**TASK GOAL**
Working from the records below, repeat exactly the lines starting at the line that contains "ATOM 94 C CA" and ending at the line that contains "ATOM 104 N N", inclusive.
[INPUT FOR THIS TASK Boundary: Start]
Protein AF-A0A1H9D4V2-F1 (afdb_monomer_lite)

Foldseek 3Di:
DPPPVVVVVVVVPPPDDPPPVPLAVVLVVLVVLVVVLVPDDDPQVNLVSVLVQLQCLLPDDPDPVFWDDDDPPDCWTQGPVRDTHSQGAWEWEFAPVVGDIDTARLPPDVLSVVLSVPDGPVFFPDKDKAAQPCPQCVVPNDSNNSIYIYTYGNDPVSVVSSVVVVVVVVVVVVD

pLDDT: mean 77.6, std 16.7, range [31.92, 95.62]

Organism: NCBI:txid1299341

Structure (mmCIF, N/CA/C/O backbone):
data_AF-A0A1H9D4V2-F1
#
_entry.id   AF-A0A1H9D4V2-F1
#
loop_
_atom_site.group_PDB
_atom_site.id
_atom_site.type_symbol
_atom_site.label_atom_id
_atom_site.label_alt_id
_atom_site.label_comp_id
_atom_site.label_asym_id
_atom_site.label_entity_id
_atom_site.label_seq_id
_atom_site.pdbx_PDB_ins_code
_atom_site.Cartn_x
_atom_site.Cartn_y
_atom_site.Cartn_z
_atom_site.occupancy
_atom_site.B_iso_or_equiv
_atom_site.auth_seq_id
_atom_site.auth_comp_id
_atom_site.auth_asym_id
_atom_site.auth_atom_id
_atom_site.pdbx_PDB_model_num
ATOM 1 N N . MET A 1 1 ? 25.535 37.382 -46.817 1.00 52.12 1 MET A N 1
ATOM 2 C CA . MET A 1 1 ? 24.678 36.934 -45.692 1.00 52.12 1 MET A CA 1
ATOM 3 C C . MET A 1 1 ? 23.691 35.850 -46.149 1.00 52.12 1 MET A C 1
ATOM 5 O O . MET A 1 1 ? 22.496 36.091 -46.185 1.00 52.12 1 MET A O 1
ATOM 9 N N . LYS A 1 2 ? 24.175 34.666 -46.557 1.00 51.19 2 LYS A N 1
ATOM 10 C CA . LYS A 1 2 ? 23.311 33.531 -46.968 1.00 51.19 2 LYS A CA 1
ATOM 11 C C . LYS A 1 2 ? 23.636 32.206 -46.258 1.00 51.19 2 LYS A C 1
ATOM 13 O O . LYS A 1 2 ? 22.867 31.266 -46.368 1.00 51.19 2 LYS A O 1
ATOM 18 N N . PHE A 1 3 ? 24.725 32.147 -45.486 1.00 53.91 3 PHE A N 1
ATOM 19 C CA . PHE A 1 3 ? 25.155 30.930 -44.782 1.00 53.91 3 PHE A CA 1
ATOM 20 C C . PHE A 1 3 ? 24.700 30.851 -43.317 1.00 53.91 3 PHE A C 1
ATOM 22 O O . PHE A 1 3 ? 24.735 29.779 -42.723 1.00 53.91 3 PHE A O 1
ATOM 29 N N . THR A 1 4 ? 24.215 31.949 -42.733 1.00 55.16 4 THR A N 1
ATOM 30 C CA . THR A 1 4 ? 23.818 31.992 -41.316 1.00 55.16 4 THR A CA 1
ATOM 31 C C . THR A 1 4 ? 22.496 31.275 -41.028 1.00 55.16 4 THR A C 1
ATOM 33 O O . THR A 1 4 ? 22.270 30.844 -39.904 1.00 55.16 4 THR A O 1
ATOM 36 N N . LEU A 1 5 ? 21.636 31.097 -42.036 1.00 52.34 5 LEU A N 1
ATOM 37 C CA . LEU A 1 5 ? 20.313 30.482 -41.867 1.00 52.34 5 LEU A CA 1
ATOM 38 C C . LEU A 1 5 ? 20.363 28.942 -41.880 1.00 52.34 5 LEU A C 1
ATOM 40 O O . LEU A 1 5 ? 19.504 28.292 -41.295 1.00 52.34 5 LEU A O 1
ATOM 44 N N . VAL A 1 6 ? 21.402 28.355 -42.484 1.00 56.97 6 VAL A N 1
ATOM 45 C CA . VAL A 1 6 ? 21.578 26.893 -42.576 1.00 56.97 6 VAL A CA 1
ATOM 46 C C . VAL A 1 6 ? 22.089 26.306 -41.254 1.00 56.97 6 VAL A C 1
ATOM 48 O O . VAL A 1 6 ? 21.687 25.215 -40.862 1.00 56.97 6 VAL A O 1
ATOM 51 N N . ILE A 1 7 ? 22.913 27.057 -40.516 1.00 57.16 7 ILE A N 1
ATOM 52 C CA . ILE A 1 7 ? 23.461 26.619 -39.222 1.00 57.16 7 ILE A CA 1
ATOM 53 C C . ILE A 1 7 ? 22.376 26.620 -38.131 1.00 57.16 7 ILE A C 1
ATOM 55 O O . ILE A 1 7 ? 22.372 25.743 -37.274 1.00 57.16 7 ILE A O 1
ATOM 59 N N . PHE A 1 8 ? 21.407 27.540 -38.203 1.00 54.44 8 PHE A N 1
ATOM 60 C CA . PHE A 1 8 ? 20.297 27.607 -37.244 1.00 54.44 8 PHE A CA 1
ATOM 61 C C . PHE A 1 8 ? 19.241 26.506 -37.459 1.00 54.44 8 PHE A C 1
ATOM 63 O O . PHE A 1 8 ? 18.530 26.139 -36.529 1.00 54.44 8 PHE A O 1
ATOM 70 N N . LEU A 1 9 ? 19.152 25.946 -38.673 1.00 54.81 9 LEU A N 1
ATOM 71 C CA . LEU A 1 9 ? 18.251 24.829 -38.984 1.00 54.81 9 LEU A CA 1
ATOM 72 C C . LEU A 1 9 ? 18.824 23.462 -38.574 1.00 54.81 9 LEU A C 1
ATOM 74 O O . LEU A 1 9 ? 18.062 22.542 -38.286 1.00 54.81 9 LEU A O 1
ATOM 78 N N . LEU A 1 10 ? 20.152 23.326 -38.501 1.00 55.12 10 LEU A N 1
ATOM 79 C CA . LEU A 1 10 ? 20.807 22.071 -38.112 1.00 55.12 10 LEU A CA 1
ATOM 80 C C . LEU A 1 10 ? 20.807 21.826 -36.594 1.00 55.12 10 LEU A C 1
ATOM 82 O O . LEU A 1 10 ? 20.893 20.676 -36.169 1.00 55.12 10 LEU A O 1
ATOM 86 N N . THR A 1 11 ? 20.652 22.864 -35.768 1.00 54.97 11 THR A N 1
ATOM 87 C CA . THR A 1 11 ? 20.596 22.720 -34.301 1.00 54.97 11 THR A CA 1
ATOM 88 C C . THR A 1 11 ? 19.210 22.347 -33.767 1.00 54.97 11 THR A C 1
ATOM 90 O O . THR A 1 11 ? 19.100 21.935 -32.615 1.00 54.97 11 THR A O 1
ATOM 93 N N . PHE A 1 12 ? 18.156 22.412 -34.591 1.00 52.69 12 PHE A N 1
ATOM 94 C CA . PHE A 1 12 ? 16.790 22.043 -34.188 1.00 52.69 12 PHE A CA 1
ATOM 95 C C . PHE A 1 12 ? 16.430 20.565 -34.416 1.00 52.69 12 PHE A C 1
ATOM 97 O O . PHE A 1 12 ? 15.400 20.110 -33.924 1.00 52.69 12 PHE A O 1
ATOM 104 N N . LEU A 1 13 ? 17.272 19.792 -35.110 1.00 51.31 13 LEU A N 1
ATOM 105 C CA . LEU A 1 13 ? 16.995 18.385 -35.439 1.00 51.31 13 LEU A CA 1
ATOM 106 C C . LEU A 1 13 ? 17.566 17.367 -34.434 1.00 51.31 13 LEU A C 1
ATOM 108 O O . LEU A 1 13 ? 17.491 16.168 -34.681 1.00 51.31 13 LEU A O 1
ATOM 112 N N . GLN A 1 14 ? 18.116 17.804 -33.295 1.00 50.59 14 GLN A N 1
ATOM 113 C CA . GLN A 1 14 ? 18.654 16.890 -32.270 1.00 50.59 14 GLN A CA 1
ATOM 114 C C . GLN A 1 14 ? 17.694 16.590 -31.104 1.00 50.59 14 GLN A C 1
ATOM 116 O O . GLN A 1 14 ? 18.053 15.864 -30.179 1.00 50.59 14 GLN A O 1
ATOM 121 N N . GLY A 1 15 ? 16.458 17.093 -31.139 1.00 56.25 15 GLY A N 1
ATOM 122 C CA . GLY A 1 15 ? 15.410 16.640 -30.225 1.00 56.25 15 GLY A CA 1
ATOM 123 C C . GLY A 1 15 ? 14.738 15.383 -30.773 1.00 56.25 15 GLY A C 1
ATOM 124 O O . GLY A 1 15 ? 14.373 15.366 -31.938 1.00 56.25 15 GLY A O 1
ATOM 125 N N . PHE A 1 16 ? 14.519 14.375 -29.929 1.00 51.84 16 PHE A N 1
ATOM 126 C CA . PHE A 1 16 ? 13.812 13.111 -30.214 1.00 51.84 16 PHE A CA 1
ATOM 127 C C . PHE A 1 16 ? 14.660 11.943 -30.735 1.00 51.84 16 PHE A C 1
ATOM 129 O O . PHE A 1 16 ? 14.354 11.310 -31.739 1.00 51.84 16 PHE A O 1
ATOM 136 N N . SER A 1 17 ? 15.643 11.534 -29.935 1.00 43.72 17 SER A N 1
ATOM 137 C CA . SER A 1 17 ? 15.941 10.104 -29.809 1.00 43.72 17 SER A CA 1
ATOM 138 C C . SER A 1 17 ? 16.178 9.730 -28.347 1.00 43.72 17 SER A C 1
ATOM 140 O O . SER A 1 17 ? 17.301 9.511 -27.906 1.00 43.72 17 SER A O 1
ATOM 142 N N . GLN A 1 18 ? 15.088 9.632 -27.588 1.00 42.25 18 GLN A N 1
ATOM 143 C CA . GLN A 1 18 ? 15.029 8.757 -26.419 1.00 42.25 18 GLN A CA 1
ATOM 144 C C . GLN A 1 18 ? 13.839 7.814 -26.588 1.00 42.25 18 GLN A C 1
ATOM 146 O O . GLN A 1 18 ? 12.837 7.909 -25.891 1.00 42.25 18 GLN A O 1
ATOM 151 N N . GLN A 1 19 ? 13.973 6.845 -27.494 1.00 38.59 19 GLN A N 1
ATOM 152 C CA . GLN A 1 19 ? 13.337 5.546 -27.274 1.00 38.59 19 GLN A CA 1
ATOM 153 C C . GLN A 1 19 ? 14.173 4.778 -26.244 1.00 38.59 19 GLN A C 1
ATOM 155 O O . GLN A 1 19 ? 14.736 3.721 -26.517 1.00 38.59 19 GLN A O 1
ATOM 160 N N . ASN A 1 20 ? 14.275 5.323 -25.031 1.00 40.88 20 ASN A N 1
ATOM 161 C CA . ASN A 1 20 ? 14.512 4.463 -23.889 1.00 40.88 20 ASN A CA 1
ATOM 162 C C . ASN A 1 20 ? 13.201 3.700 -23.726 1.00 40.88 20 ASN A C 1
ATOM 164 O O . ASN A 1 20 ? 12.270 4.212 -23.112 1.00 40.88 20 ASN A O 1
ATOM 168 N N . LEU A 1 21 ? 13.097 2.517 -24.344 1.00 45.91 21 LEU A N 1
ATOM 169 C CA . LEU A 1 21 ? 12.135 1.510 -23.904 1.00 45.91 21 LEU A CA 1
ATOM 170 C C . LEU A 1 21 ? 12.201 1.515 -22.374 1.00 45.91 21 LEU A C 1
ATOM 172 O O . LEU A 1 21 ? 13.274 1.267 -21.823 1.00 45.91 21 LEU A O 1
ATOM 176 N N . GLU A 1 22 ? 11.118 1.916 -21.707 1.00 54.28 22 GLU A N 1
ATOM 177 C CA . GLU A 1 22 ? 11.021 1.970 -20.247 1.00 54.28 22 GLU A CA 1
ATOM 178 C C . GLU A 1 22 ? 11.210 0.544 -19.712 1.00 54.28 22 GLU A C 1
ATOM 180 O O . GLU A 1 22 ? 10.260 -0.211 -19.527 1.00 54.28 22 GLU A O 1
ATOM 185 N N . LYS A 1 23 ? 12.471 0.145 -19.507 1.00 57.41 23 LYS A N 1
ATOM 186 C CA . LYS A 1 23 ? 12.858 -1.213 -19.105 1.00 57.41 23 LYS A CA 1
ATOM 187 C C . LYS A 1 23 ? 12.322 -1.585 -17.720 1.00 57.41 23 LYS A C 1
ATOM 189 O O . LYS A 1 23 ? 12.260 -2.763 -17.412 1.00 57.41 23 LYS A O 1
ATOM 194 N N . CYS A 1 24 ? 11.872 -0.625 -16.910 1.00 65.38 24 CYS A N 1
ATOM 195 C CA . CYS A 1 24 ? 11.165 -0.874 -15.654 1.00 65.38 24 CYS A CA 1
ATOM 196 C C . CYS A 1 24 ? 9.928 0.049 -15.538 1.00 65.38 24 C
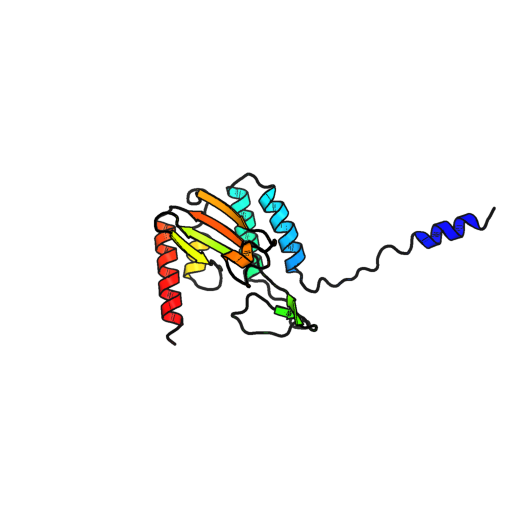YS A C 1
ATOM 198 O O . CYS A 1 24 ? 9.984 1.082 -14.872 1.00 65.38 24 CYS A O 1
ATOM 200 N N . SER A 1 25 ? 8.799 -0.304 -16.159 1.00 72.19 25 SER A N 1
ATOM 201 C CA . SER A 1 25 ? 7.620 0.585 -16.261 1.00 72.19 25 SER A CA 1
ATOM 202 C C . SER A 1 25 ? 7.022 1.048 -14.920 1.00 72.19 25 SER A C 1
ATOM 204 O O . SER A 1 25 ? 6.462 2.141 -14.844 1.00 72.19 25 SER A O 1
ATOM 206 N N . LEU A 1 26 ? 7.171 0.270 -13.840 1.00 83.38 26 LEU A N 1
ATOM 207 C CA . LEU A 1 26 ? 6.655 0.666 -12.526 1.00 83.38 26 LEU A CA 1
ATOM 208 C C . LEU A 1 26 ? 7.415 1.833 -11.885 1.00 83.38 26 LEU A C 1
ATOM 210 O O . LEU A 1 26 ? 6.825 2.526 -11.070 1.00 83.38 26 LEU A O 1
[INPUT FOR THIS TASK Boundary: End]
**SOLUTION TO THE EXERCISE**
ATOM 94 C CA . PHE A 1 12 ? 16.790 22.043 -34.188 1.00 52.69 12 PHE A CA 1
ATOM 95 C C . PHE A 1 12 ? 16.430 20.565 -34.416 1.00 52.69 12 PHE A C 1
ATOM 97 O O . PHE A 1 12 ? 15.400 20.110 -33.924 1.00 52.69 12 PHE A O 1
ATOM 104 N N . LEU A 1 13 ? 17.272 19.792 -35.110 1.00 51.31 13 LEU A N 1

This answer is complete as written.